トランプ氏記者会見は、世界中のメディアで大不評。大統領選勝利演説のときの意外な大統領らしさは見られず、選挙運動中のトランプ氏そのままの、不寛容且つ過激発言ばかりが目立った。本当にこの人を信じられるのか、という不安感だけが残った。

特にロシアンスキャンダルが最もホットな話題。

「もし、プーチン氏が私を好きなら、私は、それを、負債ではなく資産とみなす。」

トランプ次期大統領は、記者会見でこう言い放った。

ハッキングへのロシア介入は認めつつ、親ロ姿勢を見せたトランプ氏に、就任後、いきなり踏絵が待ち受けている。

それはポーランド情勢。

嫌ロに徹したオバマ大統領が、冷戦終結後最大規模と言われる米軍地上部隊をポーランドに投入を決定。12日に、同部隊がポーランドに到着して歓迎式典が開催されたのだ。

ロシア側は当然、「脅威」として反発している。

この緊迫した状況を20日には次期大統領が引き継ぐことになる。

「米国は世界の警察ではない。」と語ってきたトランプ氏が対NATO、対ロシア外交姿勢の本気度を言葉ではなく行動で示さねばならない。

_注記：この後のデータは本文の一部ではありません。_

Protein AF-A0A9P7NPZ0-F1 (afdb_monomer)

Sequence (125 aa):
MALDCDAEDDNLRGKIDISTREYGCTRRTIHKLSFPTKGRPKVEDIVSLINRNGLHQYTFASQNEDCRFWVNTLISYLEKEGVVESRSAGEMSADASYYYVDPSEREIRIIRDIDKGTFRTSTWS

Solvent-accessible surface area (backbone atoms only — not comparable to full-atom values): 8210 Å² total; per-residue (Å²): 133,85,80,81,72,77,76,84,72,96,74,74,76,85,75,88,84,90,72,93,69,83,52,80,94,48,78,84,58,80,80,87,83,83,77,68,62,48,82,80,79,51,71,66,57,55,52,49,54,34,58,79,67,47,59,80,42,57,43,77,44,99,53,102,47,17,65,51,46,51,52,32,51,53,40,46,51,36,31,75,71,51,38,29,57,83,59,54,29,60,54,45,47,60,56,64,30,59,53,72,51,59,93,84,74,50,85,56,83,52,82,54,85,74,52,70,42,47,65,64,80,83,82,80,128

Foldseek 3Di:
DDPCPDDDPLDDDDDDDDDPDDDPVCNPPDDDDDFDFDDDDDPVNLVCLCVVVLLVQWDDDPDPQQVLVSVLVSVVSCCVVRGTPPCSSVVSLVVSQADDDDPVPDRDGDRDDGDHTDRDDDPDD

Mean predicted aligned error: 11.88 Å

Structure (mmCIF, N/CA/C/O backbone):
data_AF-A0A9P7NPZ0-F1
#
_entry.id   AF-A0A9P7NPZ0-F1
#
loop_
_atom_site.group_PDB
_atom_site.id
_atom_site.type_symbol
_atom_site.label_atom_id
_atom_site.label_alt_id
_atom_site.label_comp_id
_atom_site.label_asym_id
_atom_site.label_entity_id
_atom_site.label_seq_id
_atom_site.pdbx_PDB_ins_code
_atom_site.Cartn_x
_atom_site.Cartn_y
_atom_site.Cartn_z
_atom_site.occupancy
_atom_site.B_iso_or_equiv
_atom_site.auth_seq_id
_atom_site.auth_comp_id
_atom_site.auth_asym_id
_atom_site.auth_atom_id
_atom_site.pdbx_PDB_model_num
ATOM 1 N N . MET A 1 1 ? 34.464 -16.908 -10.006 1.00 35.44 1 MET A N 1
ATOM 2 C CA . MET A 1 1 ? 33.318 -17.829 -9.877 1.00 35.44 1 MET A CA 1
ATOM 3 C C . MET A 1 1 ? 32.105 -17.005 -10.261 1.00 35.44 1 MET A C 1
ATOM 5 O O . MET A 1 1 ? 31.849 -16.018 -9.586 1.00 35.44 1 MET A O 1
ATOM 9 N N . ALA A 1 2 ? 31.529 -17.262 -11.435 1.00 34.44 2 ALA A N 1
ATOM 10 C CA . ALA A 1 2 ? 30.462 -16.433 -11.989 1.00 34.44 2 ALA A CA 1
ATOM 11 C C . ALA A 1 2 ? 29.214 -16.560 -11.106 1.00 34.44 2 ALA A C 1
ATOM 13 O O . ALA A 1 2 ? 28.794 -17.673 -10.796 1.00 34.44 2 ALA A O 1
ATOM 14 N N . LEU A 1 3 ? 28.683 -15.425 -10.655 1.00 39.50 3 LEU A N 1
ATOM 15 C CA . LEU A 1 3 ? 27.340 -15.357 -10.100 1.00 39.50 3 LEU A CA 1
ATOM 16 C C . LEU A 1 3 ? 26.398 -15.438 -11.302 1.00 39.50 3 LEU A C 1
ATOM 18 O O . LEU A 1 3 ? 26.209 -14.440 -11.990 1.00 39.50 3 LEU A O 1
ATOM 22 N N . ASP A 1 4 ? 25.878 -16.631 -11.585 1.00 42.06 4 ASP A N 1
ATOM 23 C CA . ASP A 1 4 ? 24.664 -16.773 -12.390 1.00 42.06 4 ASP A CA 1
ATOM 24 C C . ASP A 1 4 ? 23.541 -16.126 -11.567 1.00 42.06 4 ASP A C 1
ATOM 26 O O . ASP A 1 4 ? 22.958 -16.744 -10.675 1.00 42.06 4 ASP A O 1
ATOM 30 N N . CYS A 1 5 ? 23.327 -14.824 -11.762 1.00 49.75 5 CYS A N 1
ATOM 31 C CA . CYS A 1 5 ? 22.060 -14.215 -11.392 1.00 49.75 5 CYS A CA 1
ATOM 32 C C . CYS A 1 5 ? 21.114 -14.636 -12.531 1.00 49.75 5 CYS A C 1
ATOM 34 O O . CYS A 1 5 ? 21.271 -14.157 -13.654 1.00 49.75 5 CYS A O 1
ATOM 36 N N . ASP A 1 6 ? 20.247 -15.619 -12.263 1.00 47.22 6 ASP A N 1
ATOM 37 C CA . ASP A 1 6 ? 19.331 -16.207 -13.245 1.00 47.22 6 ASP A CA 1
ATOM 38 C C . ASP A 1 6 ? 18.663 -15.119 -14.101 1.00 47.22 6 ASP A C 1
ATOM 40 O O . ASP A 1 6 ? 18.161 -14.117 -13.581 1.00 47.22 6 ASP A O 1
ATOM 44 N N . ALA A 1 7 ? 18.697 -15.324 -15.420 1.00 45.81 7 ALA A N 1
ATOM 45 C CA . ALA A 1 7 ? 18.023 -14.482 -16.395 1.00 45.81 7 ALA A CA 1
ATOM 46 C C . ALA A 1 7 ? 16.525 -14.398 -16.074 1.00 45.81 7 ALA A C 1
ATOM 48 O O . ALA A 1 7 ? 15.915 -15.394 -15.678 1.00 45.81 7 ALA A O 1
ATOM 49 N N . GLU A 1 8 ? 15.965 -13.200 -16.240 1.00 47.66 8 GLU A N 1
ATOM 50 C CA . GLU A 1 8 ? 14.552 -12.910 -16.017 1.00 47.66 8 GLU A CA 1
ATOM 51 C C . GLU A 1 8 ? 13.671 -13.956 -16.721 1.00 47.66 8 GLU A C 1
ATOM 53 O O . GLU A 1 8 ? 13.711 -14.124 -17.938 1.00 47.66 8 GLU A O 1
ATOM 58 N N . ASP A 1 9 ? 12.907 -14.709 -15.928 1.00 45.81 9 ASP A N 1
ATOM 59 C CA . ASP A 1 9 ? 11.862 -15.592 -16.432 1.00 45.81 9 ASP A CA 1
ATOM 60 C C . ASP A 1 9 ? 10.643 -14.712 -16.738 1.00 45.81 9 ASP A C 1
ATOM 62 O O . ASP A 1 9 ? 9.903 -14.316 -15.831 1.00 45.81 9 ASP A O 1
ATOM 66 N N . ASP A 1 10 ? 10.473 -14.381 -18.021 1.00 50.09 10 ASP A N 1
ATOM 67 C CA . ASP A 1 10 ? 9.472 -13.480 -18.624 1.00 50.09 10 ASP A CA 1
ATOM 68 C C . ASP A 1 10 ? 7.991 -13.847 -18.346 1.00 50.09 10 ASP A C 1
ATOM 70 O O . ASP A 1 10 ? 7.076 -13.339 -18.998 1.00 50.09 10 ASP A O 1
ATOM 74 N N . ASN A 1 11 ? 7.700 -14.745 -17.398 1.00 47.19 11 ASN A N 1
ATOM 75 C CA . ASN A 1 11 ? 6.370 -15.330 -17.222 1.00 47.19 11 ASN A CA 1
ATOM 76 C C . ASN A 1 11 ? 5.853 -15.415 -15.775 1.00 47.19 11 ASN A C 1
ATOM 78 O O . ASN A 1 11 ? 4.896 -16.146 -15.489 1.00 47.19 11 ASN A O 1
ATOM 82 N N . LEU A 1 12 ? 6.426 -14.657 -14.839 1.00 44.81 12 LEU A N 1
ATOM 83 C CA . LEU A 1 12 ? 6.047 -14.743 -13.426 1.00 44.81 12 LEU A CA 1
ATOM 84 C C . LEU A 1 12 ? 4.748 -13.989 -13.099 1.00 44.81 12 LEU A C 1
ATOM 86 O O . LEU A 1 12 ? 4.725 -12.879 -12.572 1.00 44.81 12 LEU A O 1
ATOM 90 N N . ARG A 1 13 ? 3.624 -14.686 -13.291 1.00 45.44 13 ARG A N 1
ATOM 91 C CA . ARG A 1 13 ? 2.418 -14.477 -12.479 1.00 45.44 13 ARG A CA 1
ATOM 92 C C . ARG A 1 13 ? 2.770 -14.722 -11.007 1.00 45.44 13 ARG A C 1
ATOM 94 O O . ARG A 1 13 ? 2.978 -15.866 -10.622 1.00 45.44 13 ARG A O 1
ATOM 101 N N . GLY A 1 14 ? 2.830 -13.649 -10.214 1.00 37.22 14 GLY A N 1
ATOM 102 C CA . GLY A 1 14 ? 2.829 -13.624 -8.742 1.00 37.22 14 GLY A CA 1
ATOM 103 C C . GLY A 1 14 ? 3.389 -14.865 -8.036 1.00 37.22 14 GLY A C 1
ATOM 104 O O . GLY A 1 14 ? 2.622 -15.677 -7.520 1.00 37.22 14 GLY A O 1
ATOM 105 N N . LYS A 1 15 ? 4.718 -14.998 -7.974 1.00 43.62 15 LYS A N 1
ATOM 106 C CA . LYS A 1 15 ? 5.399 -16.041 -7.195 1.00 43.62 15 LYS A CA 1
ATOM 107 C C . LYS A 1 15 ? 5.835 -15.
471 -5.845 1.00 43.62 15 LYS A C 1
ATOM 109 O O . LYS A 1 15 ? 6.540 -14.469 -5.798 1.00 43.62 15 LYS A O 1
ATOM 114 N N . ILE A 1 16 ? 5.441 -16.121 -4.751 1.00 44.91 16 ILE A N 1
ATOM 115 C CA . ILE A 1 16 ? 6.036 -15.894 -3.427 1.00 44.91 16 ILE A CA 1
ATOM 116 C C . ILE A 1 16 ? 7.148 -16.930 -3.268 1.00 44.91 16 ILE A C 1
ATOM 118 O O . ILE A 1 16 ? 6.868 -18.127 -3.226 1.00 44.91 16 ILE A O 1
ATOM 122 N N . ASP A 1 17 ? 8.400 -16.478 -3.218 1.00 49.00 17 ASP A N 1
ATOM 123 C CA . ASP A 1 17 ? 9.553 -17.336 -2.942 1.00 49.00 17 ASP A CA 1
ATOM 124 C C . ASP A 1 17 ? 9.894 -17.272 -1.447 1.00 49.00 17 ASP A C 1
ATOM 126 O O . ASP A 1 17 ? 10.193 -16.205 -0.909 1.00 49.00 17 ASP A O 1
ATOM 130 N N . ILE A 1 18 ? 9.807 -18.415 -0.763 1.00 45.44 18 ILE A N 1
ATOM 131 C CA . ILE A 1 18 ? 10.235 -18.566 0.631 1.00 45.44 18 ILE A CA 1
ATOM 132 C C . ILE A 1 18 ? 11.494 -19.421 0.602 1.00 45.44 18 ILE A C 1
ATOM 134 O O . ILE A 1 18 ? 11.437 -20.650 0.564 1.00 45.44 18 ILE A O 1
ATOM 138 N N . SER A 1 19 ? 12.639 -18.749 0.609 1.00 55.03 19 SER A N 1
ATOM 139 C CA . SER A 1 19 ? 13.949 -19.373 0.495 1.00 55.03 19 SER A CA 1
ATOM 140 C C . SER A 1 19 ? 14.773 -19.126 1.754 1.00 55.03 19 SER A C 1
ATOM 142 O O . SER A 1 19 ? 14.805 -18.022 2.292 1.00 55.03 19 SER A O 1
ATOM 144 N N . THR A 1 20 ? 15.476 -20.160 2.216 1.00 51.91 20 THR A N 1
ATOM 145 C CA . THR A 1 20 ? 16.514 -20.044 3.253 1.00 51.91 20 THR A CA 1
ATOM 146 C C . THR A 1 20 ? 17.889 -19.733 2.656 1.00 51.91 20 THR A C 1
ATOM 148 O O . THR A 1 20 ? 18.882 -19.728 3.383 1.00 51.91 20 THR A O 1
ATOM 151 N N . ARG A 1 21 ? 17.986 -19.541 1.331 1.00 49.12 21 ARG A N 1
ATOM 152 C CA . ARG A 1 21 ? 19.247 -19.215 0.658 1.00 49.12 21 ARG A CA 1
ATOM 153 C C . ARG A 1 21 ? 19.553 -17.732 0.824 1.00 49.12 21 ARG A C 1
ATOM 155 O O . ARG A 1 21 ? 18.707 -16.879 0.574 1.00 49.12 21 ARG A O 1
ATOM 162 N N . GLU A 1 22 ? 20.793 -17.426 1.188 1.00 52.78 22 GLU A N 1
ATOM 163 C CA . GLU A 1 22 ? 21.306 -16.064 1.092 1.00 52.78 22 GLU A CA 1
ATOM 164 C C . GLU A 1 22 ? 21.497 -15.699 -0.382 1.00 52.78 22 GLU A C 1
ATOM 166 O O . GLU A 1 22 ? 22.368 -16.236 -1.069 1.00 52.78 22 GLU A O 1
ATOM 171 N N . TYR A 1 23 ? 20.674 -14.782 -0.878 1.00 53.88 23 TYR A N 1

次期国防長官に指名されたマティス氏(別名狂犬マティス)は、元NATO最高司令官。指名承認のための上院公聴会でも、早速、トランプ氏発言との見解の相違を突かれた。

「ロシアと協調も結構だ。しかし、現実は直視せねばならない。協調できる分野は減り、対決せねばならない分野は増えている。トランプ氏とも議論した。彼はオープンで私の意見にも耳を傾けてくれた。」と語っている。

いっぽう、エクソンモービルCEO時代にプーチン氏と親しかったティラーソン次期国務長官は、議会公聴会で、「ロシアは世界の舞台での尊敬を求めているが、最近の行動は米国国益を無視している。」と語った。「NATO同盟国が警戒するのは当然で、経済制裁は続けるべき。」とも述べている。

プーチン氏への融和姿勢をちらつかせるトランプ氏との間で、微妙な不協和音とも聞こえる発言だ。

ここで、トランプ氏が、ポーランドの米国地上軍隊を引き揚げれば「ロシア・スキャンダルを配慮した決断」とも取られかねない。政権内の亀裂も意識されよう。

同部隊は、来月、バルト3国や近隣東欧国に移動して合同演習の予定という。トランプ氏に待ったなしの状況である。

市場では、南沙、北朝鮮問題も切迫した地政学的リスクとされるが、特に欧米市場では、このNATO問題がトランプ外交の試金石として注目されている。

金市場は特に地政学的要因に敏感だ。トランプ政権下では、様々な地政学的リスクが待ち構えている。

そして、今日の旨い物写真。

富山のハンターから届いた鴨。食べたら、中に、小さな弾が入っていて、歯に当たった。本当に野生の味。北近江とは、また一味違う鴨だったよ。歯ごたえがあって旨い。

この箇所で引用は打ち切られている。